╭─ INFORMATION SHOWN
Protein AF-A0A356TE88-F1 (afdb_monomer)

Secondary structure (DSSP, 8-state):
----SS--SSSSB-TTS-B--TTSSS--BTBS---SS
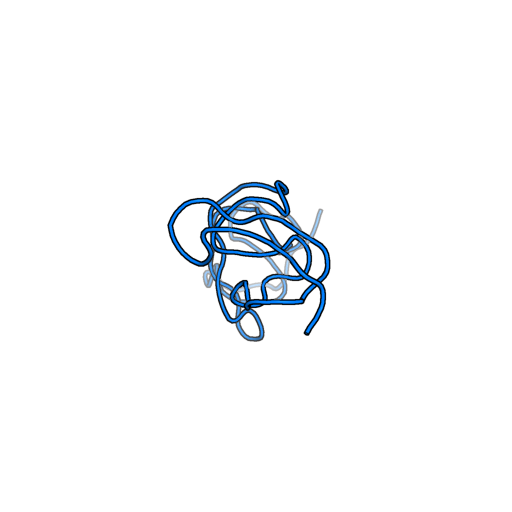--TTSSB-TTS-B--TTSSS--BTTBS-----

Radius of gyration: 14.2 Å; Cα contacts (8 Å, |Δi|>4): 141; chains: 1; bounding box: 34×20×38 Å

Mean predicted aligned error: 6.13 Å

Structure (mmCIF, N/CA/C/O backbone):
data_AF-A0A356TE88-F1
#
_entry.id   AF-A0A356TE88-F1
#
loop_
_atom_site.group_PDB
_atom_site.id
_atom_site.type_symbol
_atom_site.label_atom_id
_atom_site.
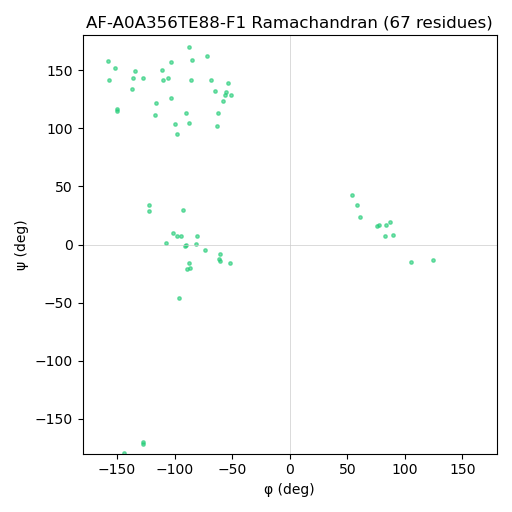label_alt_id
_atom_site.label_comp_id
_atom_site.label_asym_id
_atom_site.label_entity_id
_atom_site.label_seq_id
_atom_site.pdbx_PDB_ins_code
_atom_site.Cartn_x
_atom_site.Cartn_y
_atom_site.Cartn_z
_atom_site.occupancy
_atom_site.B_iso_or_equiv
_atom_site.auth_seq_id
_atom_site.auth_comp_id
_atom_site.auth_asym_id
_atom_site.auth_atom_id
_atom_site.pdbx_
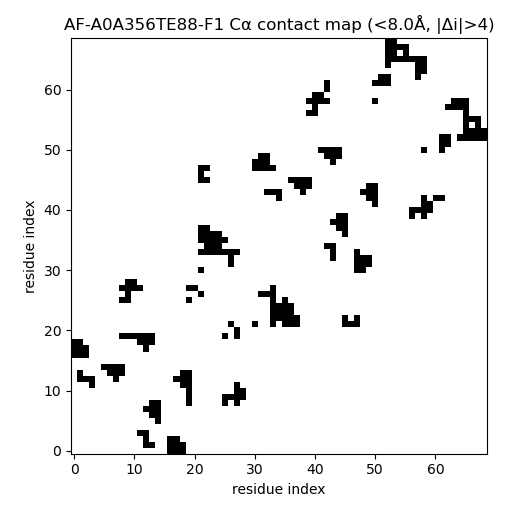PDB_model_num
ATOM 1 N N . GLY A 1 1 ? 7.560 9.187 -14.310 1.00 74.50 1 GLY A N 1
ATOM 2 C CA . GLY A 1 1 ? 7.856 7.783 -14.632 1.00 74.50 1 GLY A CA 1
ATOM 3 C C . GLY A 1 1 ? 8.948 7.308 -13.711 1.00 74.50 1 GLY A C 1
ATOM 4 O O . GLY A 1 1 ? 9.768 8.130 -13.310 1.00 74.50 1 GLY A O 1
ATOM 5 N N . CYS A 1 2 ? 8.898 6.041 -13.333 1.00 83.69 2 CYS A N 1
ATOM 6 C CA . CYS A 1 2 ? 9.954 5.332 -12.626 1.00 83.69 2 CYS A CA 1
ATOM 7 C C . CYS A 1 2 ? 10.628 4.383 -13.634 1.00 83.69 2 CYS A C 1
ATOM 9 O O . CYS A 1 2 ? 9.941 3.879 -14.515 1.00 83.69 2 CYS A O 1
ATOM 11 N N . ASP A 1 3 ? 11.941 4.200 -13.549 1.00 87.62 3 ASP A N 1
ATOM 12 C CA . ASP A 1 3 ? 12.699 3.198 -14.307 1.00 87.62 3 ASP A CA 1
ATOM 13 C C . ASP A 1 3 ? 13.899 2.814 -13.441 1.00 87.62 3 ASP A C 1
ATOM 15 O O . ASP A 1 3 ? 14.723 3.670 -13.103 1.00 87.62 3 ASP A O 1
ATOM 19 N N . ASP A 1 4 ? 13.940 1.566 -13.006 1.00 84.19 4 ASP A N 1
ATOM 20 C CA . ASP A 1 4 ? 14.964 0.998 -12.135 1.00 84.19 4 ASP A CA 1
ATOM 21 C C . ASP A 1 4 ? 15.897 0.029 -12.891 1.00 84.19 4 ASP A C 1
ATOM 23 O O . ASP A 1 4 ? 16.852 -0.504 -12.322 1.00 84.19 4 ASP A O 1
ATOM 27 N N . GLY A 1 5 ? 15.681 -0.137 -14.201 1.00 87.50 5 GLY A N 1
ATOM 28 C CA . GLY A 1 5 ? 16.576 -0.858 -15.096 1.00 87.50 5 GLY A CA 1
ATOM 29 C C . GLY A 1 5 ? 16.502 -2.383 -15.013 1.00 87.50 5 GLY A C 1
ATOM 30 O O . GLY A 1 5 ? 17.422 -3.043 -15.510 1.00 87.50 5 GLY A O 1
ATOM 31 N N . ASN A 1 6 ? 15.451 -2.961 -14.425 1.00 85.25 6 ASN A N 1
ATOM 32 C CA . ASN A 1 6 ? 15.263 -4.411 -14.372 1.00 85.25 6 ASN A CA 1
ATOM 33 C C . ASN A 1 6 ? 13.867 -4.842 -14.900 1.00 85.25 6 ASN A C 1
ATOM 35 O O . ASN A 1 6 ? 13.211 -4.068 -15.594 1.00 85.25 6 ASN A O 1
ATOM 39 N N . ARG A 1 7 ? 13.492 -6.127 -14.748 1.00 86.19 7 ARG A N 1
ATOM 40 C CA . ARG A 1 7 ? 12.163 -6.643 -15.151 1.00 86.19 7 ARG A CA 1
ATOM 41 C C . ARG A 1 7 ? 11.362 -7.301 -14.017 1.00 86.19 7 ARG A C 1
ATOM 43 O O . ARG A 1 7 ? 10.617 -8.255 -14.251 1.00 86.19 7 ARG A O 1
ATOM 50 N N . VAL A 1 8 ? 11.581 -6.865 -12.790 1.00 85.69 8 VAL A N 1
ATOM 51 C CA . VAL A 1 8 ? 10.989 -7.387 -11.560 1.00 85.69 8 VAL A CA 1
ATOM 52 C C . VA
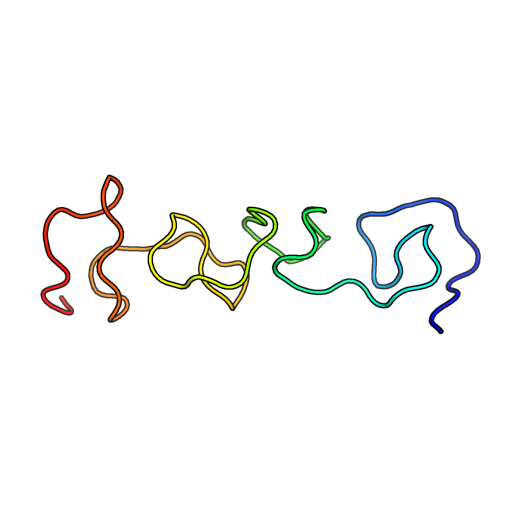L A 1 8 ? 9.892 -6.418 -11.141 1.00 85.69 8 VAL A C 1
ATOM 54 O O . VAL A 1 8 ? 10.130 -5.228 -11.051 1.00 85.69 8 VAL A O 1
ATOM 57 N N . ASP A 1 9 ? 8.676 -6.925 -10.940 1.00 83.38 9 ASP A N 1
ATOM 58 C CA . ASP A 1 9 ? 7.532 -6.078 -10.575 1.00 83.38 9 ASP A CA 1
ATOM 59 C C . ASP A 1 9 ? 7.396 -5.850 -9.058 1.00 83.38 9 ASP A C 1
ATOM 61 O O . ASP A 1 9 ? 6.682 -4.935 -8.675 1.00 83.38 9 ASP A O 1
ATOM 65 N N . ASP A 1 10 ? 8.071 -6.662 -8.233 1.00 81.62 10 ASP A N 1
ATOM 66 C CA . ASP A 1 10 ? 8.039 -6.688 -6.751 1.00 81.62 10 ASP A CA 1
ATOM 67 C C . ASP A 1 10 ? 9.146 -5.802 -6.112 1.00 81.62 10 ASP A C 1
ATOM 69 O O . ASP A 1 10 ? 9.672 -6.082 -5.032 1.00 81.62 10 ASP A O 1
ATOM 73 N N . ASP A 1 11 ? 9.563 -4.730 -6.790 1.00 81.88 11 ASP A N 1
ATOM 74 C CA . ASP A 1 11 ? 10.501 -3.756 -6.231 1.00 81.88 11 ASP A CA 1
ATOM 75 C C . ASP A 1 11 ? 10.004 -2.305 -6.326 1.00 81.88 11 ASP A C 1
ATOM 77 O O . ASP A 1 11 ? 8.857 -2.008 -6.624 1.00 81.88 11 ASP A O 1
ATOM 81 N N . THR A 1 12 ? 10.873 -1.340 -6.024 1.00 83.62 12 THR A N 1
ATOM 82 C CA . THR A 1 12 ? 10.554 0.098 -6.061 1.00 83.62 12 THR A CA 1
ATOM 83 C C . THR A 1 12 ? 9.917 0.604 -7.372 1.00 83.62 12 THR A C 1
ATOM 85 O O . THR A 1 12 ? 9.378 1.723 -7.391 1.00 83.62 12 THR A O 1
ATOM 88 N N . CYS A 1 13 ? 9.992 -0.158 -8.462 1.00 89.25 13 CYS A N 1
ATOM 89 C CA . CYS A 1 13 ? 9.467 0.175 -9.772 1.00 89.25 13 CYS A CA 1
ATOM 90 C C . CYS A 1 13 ? 8.752 -1.006 -10.432 1.00 89.25 13 CYS A C 1
ATOM 92 O O . CYS A 1 13 ? 9.297 -2.092 -10.532 1.00 89.25 13 CYS A O 1
ATOM 94 N N . THR A 1 14 ? 7.570 -0.774 -10.999 1.00 88.62 14 THR A N 1
ATOM 95 C CA . THR A 1 14 ? 6.910 -1.804 -11.809 1.00 88.62 14 THR A CA 1
ATOM 96 C C . THR A 1 14 ? 7.412 -1.777 -13.253 1.00 88.62 14 THR A C 1
ATOM 98 O O . THR A 1 14 ? 7.816 -0.732 -13.782 1.00 88.62 14 THR A O 1
ATOM 101 N N . ASN A 1 15 ? 7.248 -2.891 -13.965 1.00 85.81 15 ASN A N 1
ATOM 102 C CA . ASN A 1 15 ? 7.536 -3.039 -15.394 1.00 85.81 15 ASN A CA 1
ATOM 103 C C . ASN A 1 15 ? 6.709 -2.109 -16.293 1.00 85.81 15 ASN A C 1
ATOM 105 O O . ASN A 1 15 ? 7.034 -1.919 -17.466 1.00 85.81 15 ASN A O 1
ATOM 109 N N . ALA A 1 16 ? 5.645 -1.507 -15.756 1.00 86.19 16 ALA A N 1
ATOM 110 C CA . ALA A 1 16 ? 4.882 -0.453 -16.418 1.00 86.19 16 ALA A CA 1
ATOM 111 C C . ALA A 1 16 ? 5.545 0.938 -16.299 1.00 86.19 16 ALA A C 1
ATOM 113 O O . ALA A 1 16 ? 4.940 1.947 -16.675 1.00 86.19 16 ALA A O 1
ATOM 114 N N . CYS A 1 17 ? 6.771 1.012 -15.770 1.00 85.69 17 CYS A N 1
ATOM 115 C CA . CYS A 1 17 ? 7.509 2.244 -15.494 1.00 85.69 17 CYS A CA 1
ATOM 116 C C . CYS A 1 17 ? 6.755 3.188 -14.537 1.00 85.69 17 CYS A C 1
ATOM 118 O O . CYS A 1 17 ? 6.821 4.428 -14.629 1.00 85.69 17 CYS A O 1
ATOM 120 N N . THR A 1 18 ? 6.013 2.599 -13.599 1.00 87.81 18 THR A N 1
ATOM 121 C CA . THR A 1 18 ? 5.325 3.306 -12.518 1.00 87.81 18 THR A CA 1
ATOM 122 C C . THR A 1 18 ? 5.975 2.974 -11.186 1.00 87.81 18 THR A C 1
ATOM 124 O O . THR A 1 18 ? 6.537 1.901 -11.023 1.00 87.81 18 THR A O 1
ATOM 127 N N . ARG A 1 19 ? 5.936 3.908 -10.231 1.00 88.56 19 ARG A N 1
ATOM 128 C CA . ARG A 1 19 ? 6.373 3.581 -8.870 1.00 88.56 19 ARG A CA 1
ATOM 129 C C . ARG A 1 19 ? 5.425 2.545 -8.292 1.00 88.56 19 ARG A C 1
ATOM 131 O O . ARG A 1 19 ? 4.214 2.787 -8.353 1.00 88.56 19 ARG A O 1
ATOM 138 N N . ALA A 1 20 ? 6.010 1.503 -7.719 1.00 88.25 20 ALA A N 1
ATOM 139 C CA . ALA A 1 20 ? 5.305 0.566 -6.873 1.00 88.25 20 ALA A CA 1
ATOM 140 C C . ALA A 1 20 ? 4.581 1.311 -5.750 1.00 88.25 20 ALA A C 1
ATOM 142 O O . ALA A 1 20 ? 5.091 2.307 -5.205 1.00 88.25 20 ALA A O 1
ATOM 143 N N . ARG A 1 21 ? 3.359 0.882 -5.464 1.00 90.44 21 ARG A N 1
ATOM 144 C CA . ARG A 1 21 ? 2.536 1.426 -4.389 1.00 90.44 21 ARG A CA 1
ATOM 145 C C . ARG A 1 21 ? 1.592 0.355 -3.880 1.00 90.44 21 ARG A C 1
ATOM 147 O O . ARG A 1 21 ? 1.070 -0.415 -4.668 1.00 90.44 21 ARG A O 1
ATOM 154 N N . CYS A 1 22 ? 1.244 0.495 -2.612 1.00 91.56 22 CYS A N 1
ATOM 155 C CA . CYS A 1 22 ? 0.170 -0.282 -2.043 1.00 91.56 22 CYS A CA 1
ATOM 156 C C . CYS A 1 22 ? -1.142 -0.104 -2.818 1.00 91.56 22 CYS A C 1
ATOM 158 O O . CYS A 1 22 ? -1.578 1.036 -3.053 1.00 91.56 22 CYS A O 1
ATOM 160 N N . GLY A 1 23 ? -1.754 -1.225 -3.189 1.00 91.75 23 GLY A N 1
ATOM 161 C CA . GLY A 1 23 ? -3.014 -1.282 -3.919 1.00 91.75 23 GLY A CA 1
ATOM 162 C C . GLY A 1 23 ? -2.837 -1.214 -5.433 1.00 91.75 23 GLY A C 1
ATOM 163 O O . GLY A 1 23 ? -3.778 -0.838 -6.138 1.00 91.75 23 GLY A O 1
ATOM 164 N N . ASP A 1 24 ? -1.641 -1.499 -5.958 1.00 91.06 24 ASP A N 1
ATOM 165 C CA . ASP A 1 24 ? -1.415 -1.615 -7.404 1.00 91.06 24 ASP A CA 1
ATOM 166 C C . ASP A 1 24 ? -1.605 -3.040 -7.943 1.00 91.06 24 ASP A C 1
ATOM 168 O O . ASP A 1 24 ? -1.576 -3.248 -9.162 1.00 91.06 24 ASP A O 1
ATOM 172 N N . GLY A 1 25 ? -1.914 -3.988 -7.056 1.00 90.88 25 GLY A N 1
ATOM 173 C CA . GLY A 1 25 ? -2.212 -5.378 -7.380 1.00 90.88 25 GLY A CA 1
ATOM 174 C C . GLY A 1 25 ? -0.959 -6.225 -7.545 1.00 90.88 25 GLY A C 1
ATOM 175 O O . GLY A 1 25 ? -1.055 -7.379 -7.976 1.00 90.88 25 GLY A O 1
ATOM 176 N N . VAL A 1 26 ? 0.209 -5.666 -7.236 1.00 90.38 26 VAL A N 1
ATOM 177 C CA . VAL A 1 26 ? 1.478 -6.372 -7.206 1.00 90.38 26 VAL A CA 1
ATOM 178 C C . VAL A 1 26 ? 1.991 -6.317 -5.782 1.00 90.38 26 VAL A C 1
ATOM 180 O O . VAL A 1 26 ? 2.408 -5.267 -5.322 1.00 90.38 26 VAL A O 1
ATOM 183 N N . LEU A 1 27 ? 2.013 -7.467 -5.110 1.00 90.19 27 LEU A N 1
ATOM 184 C CA . LEU A 1 27 ? 2.688 -7.576 -3.823 1.00 90.19 27 LEU A CA 1
ATOM 185 C C . LEU A 1 27 ? 4.159 -7.192 -4.012 1.00 90.19 27 LEU A C 1
ATOM 187 O O . LEU A 1 27 ? 4.794 -7.798 -4.874 1.00 90.19 27 LEU A O 1
ATOM 191 N N . GLN A 1 28 ? 4.625 -6.197 -3.252 1.00 90.06 28 GLN A N 1
ATOM 192 C CA . GLN A 1 28 ? 5.991 -5.667 -3.262 1.00 90.06 28 GLN A CA 1
ATOM 193 C C . GLN A 1 28 ? 6.820 -6.158 -2.071 1.00 90.06 28 GLN A C 1
ATOM 195 O O . GLN A 1 28 ? 6.306 -6.416 -0.975 1.00 90.06 28 GLN A O 1
ATOM 200 N N . SER A 1 29 ? 8.148 -6.138 -2.210 1.00 86.06 29 SER A N 1
ATOM 201 C CA . SER A 1 29 ? 9.054 -6.420 -1.099 1.00 86.06 29 SER A CA 1
ATOM 202 C C . SER A 1 29 ? 8.911 -5.371 0.017 1.00 86.06 29 SER A C 1
ATOM 204 O O . SER A 1 29 ? 9.489 -4.283 -0.037 1.00 86.06 29 SER A O 1
ATOM 206 N N . GLY A 1 30 ? 8.205 -5.738 1.088 1.00 86.38 30 GLY A N 1
ATOM 207 C CA . GLY A 1 30 ? 7.930 -4.891 2.256 1.00 86.38 30 GLY A CA 1
ATOM 208 C C . GLY A 1 30 ? 6.440 -4.737 2.568 1.00 86.38 30 GLY A C 1
ATOM 209 O O . GLY A 1 30 ? 6.098 -4.296 3.669 1.00 86.38 30 GLY A O 1
ATOM 210 N N . GLU A 1 31 ? 5.584 -5.137 1.635 1.00 92.62 31 GLU A N 1
ATOM 211 C CA . GLU A 1 31 ? 4.144 -5.272 1.814 1.00 92.62 31 GLU A CA 1
ATOM 212 C C . GLU A 1 31 ? 3.818 -6.652 2.399 1.00 92.62 31 GLU A C 1
ATOM 214 O O . GLU A 1 31 ? 4.459 -7.654 2.081 1.00 92.62 31 GLU A O 1
ATOM 219 N N . GLU A 1 32 ? 2.840 -6.715 3.300 1.00 92.12 32 GLU A N 1
ATOM 220 C CA . GLU A 1 32 ? 2.338 -7.989 3.836 1.00 92.12 32 GLU A CA 1
ATOM 221 C C . GLU A 1 32 ? 1.187 -8.547 2.988 1.00 92.12 32 GLU A C 1
ATOM 223 O O . GLU A 1 32 ? 0.909 -9.746 3.027 1.00 92.12 32 GLU A O 1
ATOM 228 N N . CYS A 1 33 ? 0.529 -7.678 2.222 1.00 91.94 33 CYS A N 1
ATOM 229 C CA . CYS A 1 33 ? -0.566 -7.967 1.307 1.00 91.94 33 CYS A CA 1
ATOM 230 C C . CYS A 1 33 ? -0.652 -6.854 0.247 1.00 91.94 33 CYS A C 1
ATOM 232 O O . CYS A 1 33 ? -0.197 -5.746 0.508 1.00 91.94 33 CYS A O 1
ATOM 234 N N . ASP A 1 34 ? -1.264 -7.141 -0.903 1.00 92.50 34 ASP A N 1
ATOM 235 C CA . ASP A 1 34 ? -1.766 -6.153 -1.869 1.00 92.50 34 ASP A CA 1
ATOM 236 C C . ASP A 1 34 ? -2.983 -6.789 -2.567 1.00 92.50 34 ASP A C 1
ATOM 238 O O . ASP A 1 34 ? -2.866 -7.847 -3.193 1.00 92.50 34 ASP A O 1
ATOM 242 N N . ASP A 1 35 ? -4.169 -6.206 -2.394 1.00 90.25 35 ASP A N 1
ATOM 243 C CA . ASP A 1 35 ? -5.430 -6.683 -2.981 1.00 90.25 35 ASP A CA 1
ATOM 244 C C . ASP A 1 35 ? -5.869 -5.880 -4.220 1.00 90.25 35 ASP A C 1
ATOM 246 O O . ASP A 1 35 ? -6.972 -6.065 -4.747 1.00 90.25 35 ASP A O 1
ATOM 250 N N . GLY A 1 36 ? -4.987 -5.016 -4.722 1.00 92.38 36 GLY A N 1
ATOM 251 C CA . GLY A 1 36 ? -5.196 -4.203 -5.911 1.00 92.38 36 GLY A CA 1
ATOM 252 C C . GLY A 1 36 ? -6.126 -3.018 -5.712 1.00 92.38 36 GLY A C 1
ATOM 253 O O . GLY A 1 36 ? -6.620 -2.472 -6.706 1.00 92.38 36 GLY A O 1
ATOM 254 N N . ASN A 1 37 ? -6.409 -2.626 -4.467 1.00 90.00 37 ASN A N 1
ATOM 255 C CA . ASN A 1 37 ? -7.232 -1.463 -4.184 1.00 90.00 37 ASN A CA 1
ATOM 256 C C . ASN A 1 37 ? -6.762 -0.689 -2.930 1.00 90.00 37 ASN A C 1
ATOM 258 O O . ASN A 1 37 ? -5.726 -0.976 -2.343 1.00 90.00 37 ASN A O 1
ATOM 262 N N . THR A 1 38 ? -7.464 0.394 -2.585 1.00 88.88 38 THR A N 1
ATOM 263 C CA . THR A 1 38 ? -7.138 1.242 -1.422 1.00 88.88 38 THR A CA 1
ATOM 264 C C . THR A 1 38 ? -8.312 1.337 -0.446 1.00 88.88 38 THR A C 1
ATOM 266 O O . THR A 1 38 ? -8.562 2.404 0.124 1.00 88.88 38 THR A O 1
ATOM 269 N N . ASP A 1 39 ? -9.087 0.269 -0.318 1.00 87.75 39 ASP A N 1
ATOM 270 C CA . ASP A 1 39 ? -10.205 0.145 0.603 1.00 87.75 39 ASP A CA 1
ATOM 271 C C . ASP A 1 39 ? -9.697 -0.424 1.937 1.00 87.75 39 ASP A C 1
ATOM 273 O O . ASP A 1 39 ? -9.252 -1.564 2.006 1.00 87.75 39 ASP A O 1
ATOM 277 N N . PRO A 1 40 ? -9.731 0.351 3.032 1.00 82.75 40 PRO A N 1
ATOM 278 C CA . PRO A 1 40 ? -9.262 -0.132 4.326 1.00 82.75 40 PRO A CA 1
ATOM 279 C C . PRO A 1 40 ? -10.223 -1.134 4.991 1.00 82.75 40 PRO A C 1
ATOM 281 O O . PRO A 1 40 ? -9.914 -1.628 6.071 1.00 82.75 40 PRO A O 1
ATOM 284 N N . SER A 1 41 ? -11.400 -1.389 4.406 1.00 83.50 41 SER A N 1
ATOM 285 C CA . SER A 1 41 ? -12.359 -2.387 4.899 1.00 83.50 41 SER A CA 1
ATOM 286 C C . SER A 1 41 ? -12.151 -3.785 4.308 1.00 83.50 41 SER A C 1
ATOM 288 O O . SER A 1 41 ? -12.861 -4.722 4.678 1.00 83.50 41 SER A O 1
ATOM 290 N N . ASP A 1 42 ? -11.166 -3.944 3.424 1.00 85.75 42 ASP A N 1
ATOM 291 C CA . ASP A 1 42 ? -10.739 -5.239 2.914 1.00 85.75 42 ASP A CA 1
ATOM 292 C C . ASP A 1 42 ? -9.674 -5.876 3
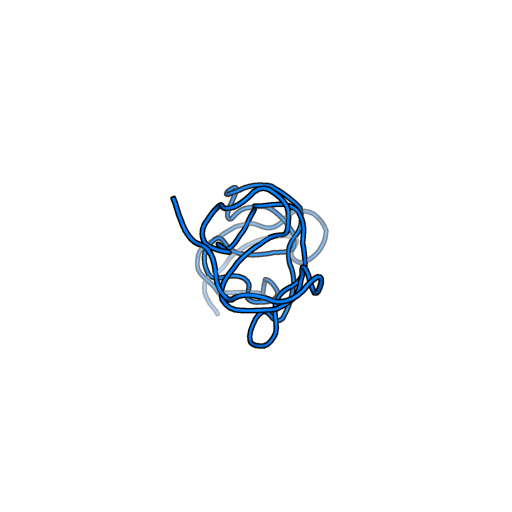.809 1.00 85.75 42 ASP A C 1
ATOM 294 O O . ASP A 1 42 ? -9.095 -5.262 4.700 1.00 85.75 42 ASP A O 1
ATOM 298 N N . THR A 1 43 ? -9.371 -7.146 3.548 1.00 86.19 43 THR A N 1
ATOM 299 C CA . THR A 1 43 ? -8.365 -7.902 4.309 1.00 86.19 43 THR A CA 1
ATOM 300 C C . THR A 1 43 ? -6.946 -7.323 4.225 1.00 86.19 43 THR A C 1
ATOM 302 O O . THR A 1 43 ? -6.072 -7.741 4.990 1.00 86.19 43 THR A O 1
ATOM 305 N N . CYS A 1 44 ? -6.709 -6.386 3.301 1.00 92.00 44 CYS A N 1
ATOM 306 C CA . CYS A 1 44 ? -5.474 -5.639 3.179 1.00 92.00 44 CYS A CA 1
ATOM 307 C C . CYS A 1 44 ? -5.723 -4.150 3.423 1.00 92.00 44 CYS A C 1
ATOM 309 O O . CYS A 1 44 ? -6.503 -3.504 2.736 1.00 92.00 44 CYS A O 1
ATOM 311 N N . THR A 1 45 ? -5.036 -3.581 4.408 1.00 90.12 45 THR A N 1
ATOM 312 C CA . THR A 1 45 ? -5.172 -2.152 4.706 1.00 90.12 45 THR A CA 1
ATOM 313 C C . THR A 1 45 ? -4.506 -1.293 3.628 1.00 90.12 45 THR A C 1
ATOM 315 O O . THR A 1 45 ? -3.579 -1.720 2.945 1.00 90.12 45 THR A O 1
ATOM 318 N N . THR A 1 46 ? -4.858 -0.005 3.574 1.00 90.06 46 THR A N 1
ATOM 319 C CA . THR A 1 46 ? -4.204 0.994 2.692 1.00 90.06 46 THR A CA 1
╰─
For the data above, set down exactly the lines from the line with "ATOM 52 C C . VA" to the line with "ATOM 92 O O", both included, leaving pictures out.

RESPONSE BOX:
ATOM 52 C C . VA
L A 1 8 ? 9.892 -6.418 -11.141 1.00 85.69 8 VAL A C 1
ATOM 54 O O . VAL A 1 8 ? 10.130 -5.228 -11.051 1.00 85.69 8 VAL A O 1
ATOM 57 N N . ASP A 1 9 ? 8.676 -6.925 -10.940 1.00 83.38 9 ASP A N 1
ATOM 58 C CA . ASP A 1 9 ? 7.532 -6.078 -10.575 1.00 83.38 9 ASP A CA 1
ATOM 59 C C . ASP A 1 9 ? 7.396 -5.850 -9.058 1.00 83.38 9 ASP A C 1
ATOM 61 O O . ASP A 1 9 ? 6.682 -4.935 -8.675 1.00 83.38 9 ASP A O 1
ATOM 65 N N . ASP A 1 10 ? 8.071 -6.662 -8.233 1.00 81.62 10 ASP A N 1
ATOM 66 C CA . ASP A 1 10 ? 8.039 -6.688 -6.751 1.00 81.62 10 ASP A CA 1
ATOM 67 C C . ASP A 1 10 ? 9.146 -5.802 -6.112 1.00 81.62 10 ASP A C 1
ATOM 69 O O . ASP A 1 10 ? 9.672 -6.082 -5.032 1.00 81.62 10 ASP A O 1
ATOM 73 N N . ASP A 1 11 ? 9.563 -4.730 -6.790 1.00 81.88 11 ASP A N 1
ATOM 74 C CA . ASP A 1 11 ? 10.501 -3.756 -6.231 1.00 81.88 11 ASP A CA 1
ATOM 75 C C . ASP A 1 11 ? 10.004 -2.305 -6.326 1.00 81.88 11 ASP A C 1
ATOM 77 O O . ASP A 1 11 ? 8.857 -2.008 -6.624 1.00 81.88 11 ASP A O 1
ATOM 81 N N . THR A 1 12 ? 10.873 -1.340 -6.024 1.00 83.62 12 THR A N 1
ATOM 82 C CA . THR A 1 12 ? 10.554 0.098 -6.061 1.00 83.62 12 THR A CA 1
ATOM 83 C C . THR A 1 12 ? 9.917 0.604 -7.372 1.00 83.62 12 THR A C 1
ATOM 85 O O . THR A 1 12 ? 9.378 1.723 -7.391 1.00 83.62 12 THR A O 1
ATOM 88 N N . CYS A 1 13 ? 9.992 -0.158 -8.462 1.00 89.25 13 CYS A N 1
ATOM 89 C CA . CYS A 1 13 ? 9.467 0.175 -9.772 1.00 89.25 13 CYS A CA 1
ATOM 90 C C . CYS A 1 13 ? 8.752 -1.006 -10.432 1.00 89.25 13 CYS A C 1
ATOM 92 O O . CYS A 1 13 ? 9.297 -2.092 -10.532 1.00 89.25 13 CYS A O 1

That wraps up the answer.